_Task to carry out:_
From the entries below, output the line with "ATOM 41 N N" and each following line up to and including the line with "ATOM 97 C CA", exactly as written.

_Exercise materials:_
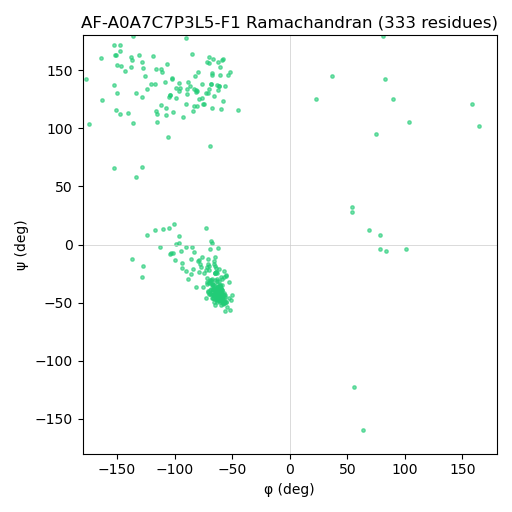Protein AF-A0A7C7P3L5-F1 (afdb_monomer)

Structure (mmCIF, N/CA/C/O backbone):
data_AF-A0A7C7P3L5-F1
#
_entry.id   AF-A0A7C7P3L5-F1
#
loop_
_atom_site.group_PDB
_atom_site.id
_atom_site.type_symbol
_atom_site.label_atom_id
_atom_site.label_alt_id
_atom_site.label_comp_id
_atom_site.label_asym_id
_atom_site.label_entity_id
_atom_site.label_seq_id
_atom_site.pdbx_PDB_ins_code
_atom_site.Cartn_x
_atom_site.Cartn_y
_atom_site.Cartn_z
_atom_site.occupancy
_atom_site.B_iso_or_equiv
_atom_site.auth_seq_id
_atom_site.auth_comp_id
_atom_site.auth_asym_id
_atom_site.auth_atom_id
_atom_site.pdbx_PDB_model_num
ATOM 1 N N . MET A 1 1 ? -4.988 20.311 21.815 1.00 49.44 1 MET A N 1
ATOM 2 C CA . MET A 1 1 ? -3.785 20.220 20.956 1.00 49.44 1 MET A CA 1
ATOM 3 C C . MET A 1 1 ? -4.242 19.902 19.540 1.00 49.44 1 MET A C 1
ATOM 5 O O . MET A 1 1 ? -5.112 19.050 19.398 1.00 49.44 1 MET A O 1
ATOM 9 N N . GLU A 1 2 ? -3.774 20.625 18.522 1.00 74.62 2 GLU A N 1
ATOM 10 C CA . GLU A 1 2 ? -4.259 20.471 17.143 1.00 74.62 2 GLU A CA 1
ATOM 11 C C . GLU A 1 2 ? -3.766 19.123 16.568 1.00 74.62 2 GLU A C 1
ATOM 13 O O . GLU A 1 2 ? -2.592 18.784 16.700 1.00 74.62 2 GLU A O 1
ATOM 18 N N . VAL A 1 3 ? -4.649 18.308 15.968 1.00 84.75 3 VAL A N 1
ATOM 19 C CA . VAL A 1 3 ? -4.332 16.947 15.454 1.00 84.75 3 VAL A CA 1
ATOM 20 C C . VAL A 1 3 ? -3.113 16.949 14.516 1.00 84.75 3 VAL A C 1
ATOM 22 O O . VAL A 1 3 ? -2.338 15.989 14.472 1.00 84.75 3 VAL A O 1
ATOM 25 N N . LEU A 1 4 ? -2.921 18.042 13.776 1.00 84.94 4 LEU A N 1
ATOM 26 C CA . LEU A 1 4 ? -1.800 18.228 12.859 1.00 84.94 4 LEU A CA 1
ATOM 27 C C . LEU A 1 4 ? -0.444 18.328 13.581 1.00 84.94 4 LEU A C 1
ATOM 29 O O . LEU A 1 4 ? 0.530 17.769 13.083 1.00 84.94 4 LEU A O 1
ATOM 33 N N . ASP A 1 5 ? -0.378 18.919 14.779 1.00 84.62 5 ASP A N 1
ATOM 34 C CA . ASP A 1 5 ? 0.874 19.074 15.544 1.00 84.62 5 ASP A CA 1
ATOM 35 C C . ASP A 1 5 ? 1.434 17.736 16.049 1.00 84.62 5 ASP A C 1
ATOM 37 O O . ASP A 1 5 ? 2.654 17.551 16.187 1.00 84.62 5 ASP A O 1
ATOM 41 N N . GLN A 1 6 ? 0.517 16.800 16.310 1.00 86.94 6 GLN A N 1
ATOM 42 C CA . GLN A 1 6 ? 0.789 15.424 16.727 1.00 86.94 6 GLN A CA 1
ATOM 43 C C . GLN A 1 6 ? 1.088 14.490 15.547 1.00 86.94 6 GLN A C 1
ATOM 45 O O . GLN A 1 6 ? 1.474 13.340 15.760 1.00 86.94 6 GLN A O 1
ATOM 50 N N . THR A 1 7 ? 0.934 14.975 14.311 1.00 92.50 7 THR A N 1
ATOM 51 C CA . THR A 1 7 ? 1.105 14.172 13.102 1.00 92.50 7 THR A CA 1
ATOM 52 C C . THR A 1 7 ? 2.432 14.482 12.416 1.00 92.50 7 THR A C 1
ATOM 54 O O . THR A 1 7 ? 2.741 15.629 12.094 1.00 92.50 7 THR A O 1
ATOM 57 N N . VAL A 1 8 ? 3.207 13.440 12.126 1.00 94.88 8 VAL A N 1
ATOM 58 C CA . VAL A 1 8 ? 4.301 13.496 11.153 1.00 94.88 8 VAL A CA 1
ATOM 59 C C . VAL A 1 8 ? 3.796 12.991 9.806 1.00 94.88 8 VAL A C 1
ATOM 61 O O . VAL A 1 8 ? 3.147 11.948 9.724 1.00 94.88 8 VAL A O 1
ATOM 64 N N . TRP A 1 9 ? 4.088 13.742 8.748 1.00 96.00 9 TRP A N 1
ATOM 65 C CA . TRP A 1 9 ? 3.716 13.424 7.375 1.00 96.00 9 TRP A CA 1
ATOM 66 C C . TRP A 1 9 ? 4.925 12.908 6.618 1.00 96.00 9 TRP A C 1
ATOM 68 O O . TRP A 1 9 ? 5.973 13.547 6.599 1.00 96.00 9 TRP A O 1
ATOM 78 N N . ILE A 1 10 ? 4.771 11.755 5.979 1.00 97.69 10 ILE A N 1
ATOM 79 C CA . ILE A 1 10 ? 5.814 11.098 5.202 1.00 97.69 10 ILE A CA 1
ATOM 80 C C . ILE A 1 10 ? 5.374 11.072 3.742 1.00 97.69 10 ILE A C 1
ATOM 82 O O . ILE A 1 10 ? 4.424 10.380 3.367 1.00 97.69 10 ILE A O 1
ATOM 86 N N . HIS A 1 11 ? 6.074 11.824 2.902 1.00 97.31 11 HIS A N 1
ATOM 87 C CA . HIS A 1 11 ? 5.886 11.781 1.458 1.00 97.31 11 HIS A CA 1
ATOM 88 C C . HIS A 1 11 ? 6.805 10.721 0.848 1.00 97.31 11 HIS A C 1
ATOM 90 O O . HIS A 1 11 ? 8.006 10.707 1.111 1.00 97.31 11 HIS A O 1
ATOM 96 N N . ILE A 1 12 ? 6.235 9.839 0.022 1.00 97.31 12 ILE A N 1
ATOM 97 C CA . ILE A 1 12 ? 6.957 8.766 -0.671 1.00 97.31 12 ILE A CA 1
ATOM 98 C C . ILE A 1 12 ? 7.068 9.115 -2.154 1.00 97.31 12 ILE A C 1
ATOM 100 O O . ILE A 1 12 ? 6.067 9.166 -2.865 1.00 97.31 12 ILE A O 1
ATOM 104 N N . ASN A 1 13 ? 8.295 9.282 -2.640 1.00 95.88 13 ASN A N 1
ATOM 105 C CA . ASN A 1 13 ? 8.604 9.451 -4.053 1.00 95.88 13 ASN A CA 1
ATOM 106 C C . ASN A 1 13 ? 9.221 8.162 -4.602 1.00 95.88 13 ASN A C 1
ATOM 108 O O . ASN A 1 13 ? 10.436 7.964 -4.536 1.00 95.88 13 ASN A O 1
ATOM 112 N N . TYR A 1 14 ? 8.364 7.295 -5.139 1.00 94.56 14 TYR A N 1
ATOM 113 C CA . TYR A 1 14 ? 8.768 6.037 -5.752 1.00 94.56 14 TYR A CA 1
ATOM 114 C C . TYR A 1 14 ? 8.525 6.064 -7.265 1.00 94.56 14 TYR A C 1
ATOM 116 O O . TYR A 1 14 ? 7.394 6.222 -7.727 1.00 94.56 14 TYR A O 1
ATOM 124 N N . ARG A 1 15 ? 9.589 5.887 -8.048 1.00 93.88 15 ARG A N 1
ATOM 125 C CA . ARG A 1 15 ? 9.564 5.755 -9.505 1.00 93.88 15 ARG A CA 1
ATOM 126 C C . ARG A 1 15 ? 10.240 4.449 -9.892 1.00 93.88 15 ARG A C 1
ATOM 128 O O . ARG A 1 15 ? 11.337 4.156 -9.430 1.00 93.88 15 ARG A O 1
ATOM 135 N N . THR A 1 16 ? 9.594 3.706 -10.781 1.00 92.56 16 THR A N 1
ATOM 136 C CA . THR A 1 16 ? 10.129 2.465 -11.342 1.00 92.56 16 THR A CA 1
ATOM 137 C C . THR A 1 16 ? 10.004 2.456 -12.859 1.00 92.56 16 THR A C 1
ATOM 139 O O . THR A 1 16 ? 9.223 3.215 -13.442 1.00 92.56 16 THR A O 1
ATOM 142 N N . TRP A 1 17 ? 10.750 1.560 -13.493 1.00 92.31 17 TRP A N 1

_Worked solution:_
ATOM 41 N N . GLN A 1 6 ? 0.517 16.800 16.310 1.00 86.94 6 GLN A N 1
ATOM 42 C CA . GLN A 1 6 ? 0.789 15.424 16.727 1.00 86.94 6 GLN A CA 1
ATOM 43 C C . GLN A 1 6 ? 1.088 14.490 15.547 1.00 86.94 6 GLN A C 1
ATOM 45 O O . GLN A 1 6 ? 1.474 13.340 15.760 1.00 86.94 6 GLN A O 1
ATOM 50 N N . THR A 1 7 ? 0.934 14.975 14.311 1.00 92.50 7 THR A N 1
ATOM 51 C CA . THR A 1 7 ? 1.105 14.172 13.102 1.00 92.50 7 THR A CA 1
ATOM 52 C C . THR A 1 7 ? 2.432 14.482 12.416 1.00 92.50 7 THR A C 1
ATOM 54 O O . THR A 1 7 ? 2.741 15.629 12.094 1.00 92.50 7 THR A O 1
ATOM 57 N N . VAL A 1 8 ? 3.207 13.440 12.126 1.00 94.88 8 VAL A N 1
ATOM 58 C CA . VAL A 1 8 ? 4.301 13.496 11.153 1.00 94.88 8 VAL A CA 1
ATOM 59 C C . VAL A 1 8 ? 3.796 12.991 9.806 1.00 94.88 8 VAL A C 1
ATOM 61 O O . VAL A 1 8 ? 3.147 11.948 9.724 1.00 94.88 8 VAL A O 1
ATOM 64 N N . TRP A 1 9 ? 4.088 13.742 8.748 1.00 96.00 9 TRP A N 1
ATOM 65 C CA . TRP A 1 9 ? 3.716 13.424 7.375 1.00 96.00 9 TRP A CA 1
ATOM 66 C C . TRP A 1 9 ? 4.925 12.908 6.618 1.00 96.00 9 TRP A C 1
ATOM 68 O O . TRP A 1 9 ? 5.973 13.547 6.599 1.00 96.00 9 TRP A O 1
ATOM 78 N N . ILE A 1 10 ? 4.771 11.755 5.979 1.00 97.69 10 ILE A N 1
ATOM 79 C CA . ILE A 1 10 ? 5.814 11.098 5.202 1.00 97.69 10 ILE A CA 1
ATOM 80 C C . ILE A 1 10 ? 5.374 11.072 3.742 1.00 97.69 10 ILE A C 1
ATOM 82 O O . ILE A 1 10 ? 4.424 10.380 3.367 1.00 97.69 10 ILE A O 1
ATOM 86 N N . HIS A 1 11 ? 6.074 11.824 2.902 1.00 97.31 11 HIS A N 1
ATOM 87 C CA . HIS A 1 11 ? 5.886 11.781 1.458 1.00 97.31 11 HIS A CA 1
ATOM 88 C C . HIS A 1 11 ? 6.805 10.721 0.848 1.00 97.31 11 HIS A C 1
ATOM 90 O O . HIS A 1 11 ? 8.006 10.707 1.111 1.00 97.31 11 HIS A O 1
ATOM 96 N N . ILE A 1 12 ? 6.235 9.839 0.022 1.00 97.31 12 ILE A N 1
ATOM 97 C CA . ILE A 1 12 ? 6.957 8.766 -0.671 1.00 97.31 12 ILE A CA 1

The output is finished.